RECORDS FOR THIS TASK:
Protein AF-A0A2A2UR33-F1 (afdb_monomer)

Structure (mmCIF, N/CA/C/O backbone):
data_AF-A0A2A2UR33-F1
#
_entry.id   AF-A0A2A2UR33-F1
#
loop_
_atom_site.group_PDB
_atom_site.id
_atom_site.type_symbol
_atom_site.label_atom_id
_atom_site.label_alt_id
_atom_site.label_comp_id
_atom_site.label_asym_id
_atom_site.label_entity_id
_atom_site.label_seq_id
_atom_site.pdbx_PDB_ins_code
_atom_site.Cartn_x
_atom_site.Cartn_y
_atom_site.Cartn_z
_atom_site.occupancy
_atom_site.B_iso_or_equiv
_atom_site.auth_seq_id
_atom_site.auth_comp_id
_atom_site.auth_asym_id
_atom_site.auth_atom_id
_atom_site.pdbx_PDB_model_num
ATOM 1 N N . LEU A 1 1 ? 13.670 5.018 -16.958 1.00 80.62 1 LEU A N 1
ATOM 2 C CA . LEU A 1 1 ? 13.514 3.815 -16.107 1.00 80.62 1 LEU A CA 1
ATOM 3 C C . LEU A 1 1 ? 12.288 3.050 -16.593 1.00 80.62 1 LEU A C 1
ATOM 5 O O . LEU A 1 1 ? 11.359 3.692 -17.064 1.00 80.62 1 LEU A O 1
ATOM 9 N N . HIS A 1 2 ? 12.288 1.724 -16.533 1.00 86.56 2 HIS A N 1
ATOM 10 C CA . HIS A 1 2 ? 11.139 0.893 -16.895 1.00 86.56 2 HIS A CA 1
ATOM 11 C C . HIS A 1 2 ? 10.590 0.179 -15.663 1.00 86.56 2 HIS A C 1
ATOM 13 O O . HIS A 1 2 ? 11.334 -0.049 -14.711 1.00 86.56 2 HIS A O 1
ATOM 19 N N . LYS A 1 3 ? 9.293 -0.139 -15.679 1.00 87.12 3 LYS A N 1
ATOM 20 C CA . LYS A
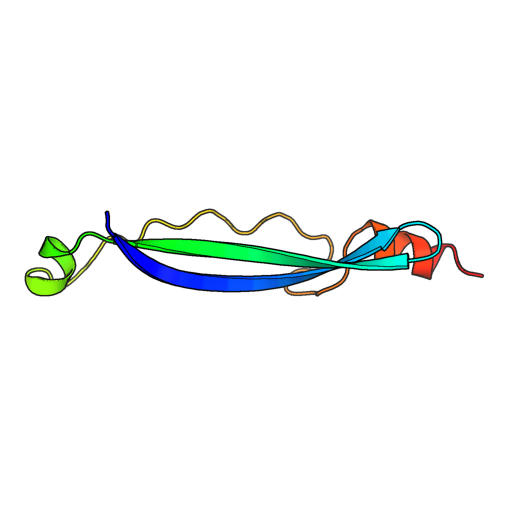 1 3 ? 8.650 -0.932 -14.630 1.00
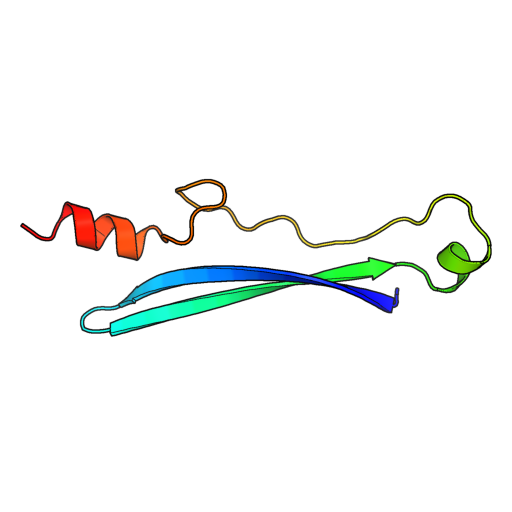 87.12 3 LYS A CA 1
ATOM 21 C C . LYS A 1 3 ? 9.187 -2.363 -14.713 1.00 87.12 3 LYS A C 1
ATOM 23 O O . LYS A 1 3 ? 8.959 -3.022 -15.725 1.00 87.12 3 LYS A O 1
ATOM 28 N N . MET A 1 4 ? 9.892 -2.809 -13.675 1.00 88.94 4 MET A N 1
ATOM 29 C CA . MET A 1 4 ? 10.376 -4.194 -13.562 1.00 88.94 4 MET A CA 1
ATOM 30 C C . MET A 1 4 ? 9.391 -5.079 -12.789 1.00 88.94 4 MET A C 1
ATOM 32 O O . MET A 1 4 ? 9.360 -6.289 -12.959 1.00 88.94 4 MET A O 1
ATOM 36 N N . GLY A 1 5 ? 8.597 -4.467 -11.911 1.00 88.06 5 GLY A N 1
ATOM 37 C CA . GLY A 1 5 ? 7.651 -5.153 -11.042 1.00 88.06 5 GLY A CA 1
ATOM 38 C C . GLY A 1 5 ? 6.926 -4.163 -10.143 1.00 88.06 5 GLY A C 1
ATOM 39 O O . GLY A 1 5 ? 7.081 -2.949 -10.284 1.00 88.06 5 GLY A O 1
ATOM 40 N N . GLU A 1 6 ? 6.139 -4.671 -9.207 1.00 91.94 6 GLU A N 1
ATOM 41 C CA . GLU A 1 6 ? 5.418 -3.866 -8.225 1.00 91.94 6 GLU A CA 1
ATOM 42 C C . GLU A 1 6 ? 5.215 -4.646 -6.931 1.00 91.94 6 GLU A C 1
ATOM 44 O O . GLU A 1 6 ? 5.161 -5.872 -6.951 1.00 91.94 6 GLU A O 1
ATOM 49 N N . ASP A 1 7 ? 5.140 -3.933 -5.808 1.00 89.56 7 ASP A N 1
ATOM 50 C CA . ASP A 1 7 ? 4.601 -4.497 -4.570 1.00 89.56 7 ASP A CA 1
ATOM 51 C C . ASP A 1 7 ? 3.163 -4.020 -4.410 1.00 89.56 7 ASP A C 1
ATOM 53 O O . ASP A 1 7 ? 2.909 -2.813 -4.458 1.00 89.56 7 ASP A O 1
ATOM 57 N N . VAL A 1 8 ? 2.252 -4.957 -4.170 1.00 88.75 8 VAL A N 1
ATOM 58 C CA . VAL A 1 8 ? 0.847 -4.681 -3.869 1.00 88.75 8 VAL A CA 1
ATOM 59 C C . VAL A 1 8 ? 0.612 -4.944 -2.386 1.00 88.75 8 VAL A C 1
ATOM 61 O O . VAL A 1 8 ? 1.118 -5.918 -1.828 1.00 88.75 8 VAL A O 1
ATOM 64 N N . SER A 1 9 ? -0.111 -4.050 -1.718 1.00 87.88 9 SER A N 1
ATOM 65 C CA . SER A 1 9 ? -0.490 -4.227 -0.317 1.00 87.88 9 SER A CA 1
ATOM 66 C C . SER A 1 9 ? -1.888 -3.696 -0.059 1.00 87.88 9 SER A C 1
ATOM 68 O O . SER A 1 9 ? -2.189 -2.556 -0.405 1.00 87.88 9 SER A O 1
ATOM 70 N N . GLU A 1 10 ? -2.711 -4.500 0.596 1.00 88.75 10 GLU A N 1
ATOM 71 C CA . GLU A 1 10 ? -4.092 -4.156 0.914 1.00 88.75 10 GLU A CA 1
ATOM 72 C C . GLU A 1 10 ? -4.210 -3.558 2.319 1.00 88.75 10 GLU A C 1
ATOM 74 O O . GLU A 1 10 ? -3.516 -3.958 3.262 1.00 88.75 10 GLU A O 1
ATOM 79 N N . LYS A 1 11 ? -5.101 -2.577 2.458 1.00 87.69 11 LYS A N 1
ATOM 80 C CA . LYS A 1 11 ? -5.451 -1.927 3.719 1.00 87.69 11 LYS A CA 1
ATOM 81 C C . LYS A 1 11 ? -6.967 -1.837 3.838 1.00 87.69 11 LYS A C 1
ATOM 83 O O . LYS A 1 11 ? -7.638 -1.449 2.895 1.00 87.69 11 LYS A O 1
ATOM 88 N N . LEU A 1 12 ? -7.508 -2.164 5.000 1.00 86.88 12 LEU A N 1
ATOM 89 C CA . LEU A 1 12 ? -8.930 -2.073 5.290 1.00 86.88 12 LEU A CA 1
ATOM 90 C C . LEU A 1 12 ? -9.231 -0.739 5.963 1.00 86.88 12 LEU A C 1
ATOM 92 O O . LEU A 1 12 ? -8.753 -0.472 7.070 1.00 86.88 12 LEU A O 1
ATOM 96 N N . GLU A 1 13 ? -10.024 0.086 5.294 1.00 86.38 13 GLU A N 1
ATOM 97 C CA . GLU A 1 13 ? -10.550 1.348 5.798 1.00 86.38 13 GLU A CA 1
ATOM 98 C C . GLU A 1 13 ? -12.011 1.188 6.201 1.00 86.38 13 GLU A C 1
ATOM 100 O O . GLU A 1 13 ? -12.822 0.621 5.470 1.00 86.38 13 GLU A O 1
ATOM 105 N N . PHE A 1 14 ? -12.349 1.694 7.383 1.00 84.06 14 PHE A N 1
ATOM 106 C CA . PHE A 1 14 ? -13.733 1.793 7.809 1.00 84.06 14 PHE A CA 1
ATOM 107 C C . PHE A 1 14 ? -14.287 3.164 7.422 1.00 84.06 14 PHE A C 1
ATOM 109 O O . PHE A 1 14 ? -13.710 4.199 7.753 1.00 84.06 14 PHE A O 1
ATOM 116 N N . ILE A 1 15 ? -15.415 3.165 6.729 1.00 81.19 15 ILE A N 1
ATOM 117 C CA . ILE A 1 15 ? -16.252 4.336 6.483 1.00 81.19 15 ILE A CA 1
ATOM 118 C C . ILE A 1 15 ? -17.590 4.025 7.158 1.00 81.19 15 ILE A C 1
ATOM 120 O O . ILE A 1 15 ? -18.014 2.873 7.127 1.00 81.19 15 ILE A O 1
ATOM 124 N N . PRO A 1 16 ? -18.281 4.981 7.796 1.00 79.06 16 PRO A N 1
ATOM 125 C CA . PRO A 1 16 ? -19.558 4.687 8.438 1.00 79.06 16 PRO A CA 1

EXERCISE OBJECTIVE: Copy out the lines above exactly, beginning at the one that contains "ATOM 57 N N" and ending at the one that contains "ATOM 80 C CA".

RESULT OF THIS EXERCISE:
ATOM 57 N N . VAL A 1 8 ? 2.252 -4.957 -4.170 1.00 88.75 8 VAL A N 1
ATOM 58 C CA . VAL A 1 8 ? 0.847 -4.681 -3.869 1.00 88.75 8 VAL A CA 1
ATOM 59 C C . VAL A 1 8 ? 0.612 -4.944 -2.386 1.00 88.75 8 VAL A C 1
ATOM 61 O O . VAL A 1 8 ? 1.118 -5.918 -1.828 1.00 88.75 8 VAL A O 1
ATOM 64 N N . SER A 1 9 ? -0.111 -4.050 -1.718 1.00 87.88 9 SER A N 1
ATOM 65 C CA . SER A 1 9 ? -0.490 -4.227 -0.317 1.00 87.88 9 SER A CA 1
ATOM 66 C C . SER A 1 9 ? -1.888 -3.696 -0.059 1.00 87.88 9 SER A C 1
ATOM 68 O O . SER A 1 9 ? -2.189 -2.556 -0.405 1.00 87.88 9 SER A O 1
ATOM 70 N N . GLU A 1 10 ? -2.711 -4.500 0.596 1.00 88.75 10 GLU A N 1
ATOM 71 C CA . GLU A 1 10 ? -4.092 -4.156 0.914 1.00 88.75 10 GLU A CA 1
ATOM 72 C C . GLU A 1 10 ? -4.210 -3.558 2.319 1.00 88.75 10 GLU A C 1
ATOM 74 O O . GLU A 1 10 ? -3.516 -3.958 3.262 1.00 88.75 10 GLU A O 1
ATOM 79 N N . LYS A 1 11 ? -5.101 -2.577 2.458 1.00 87.69 11 LYS A N 1
ATOM 80 C CA . LYS A 1 11 ? -5.451 -1.927 3.719 1.00 87.69 11 LYS A CA 1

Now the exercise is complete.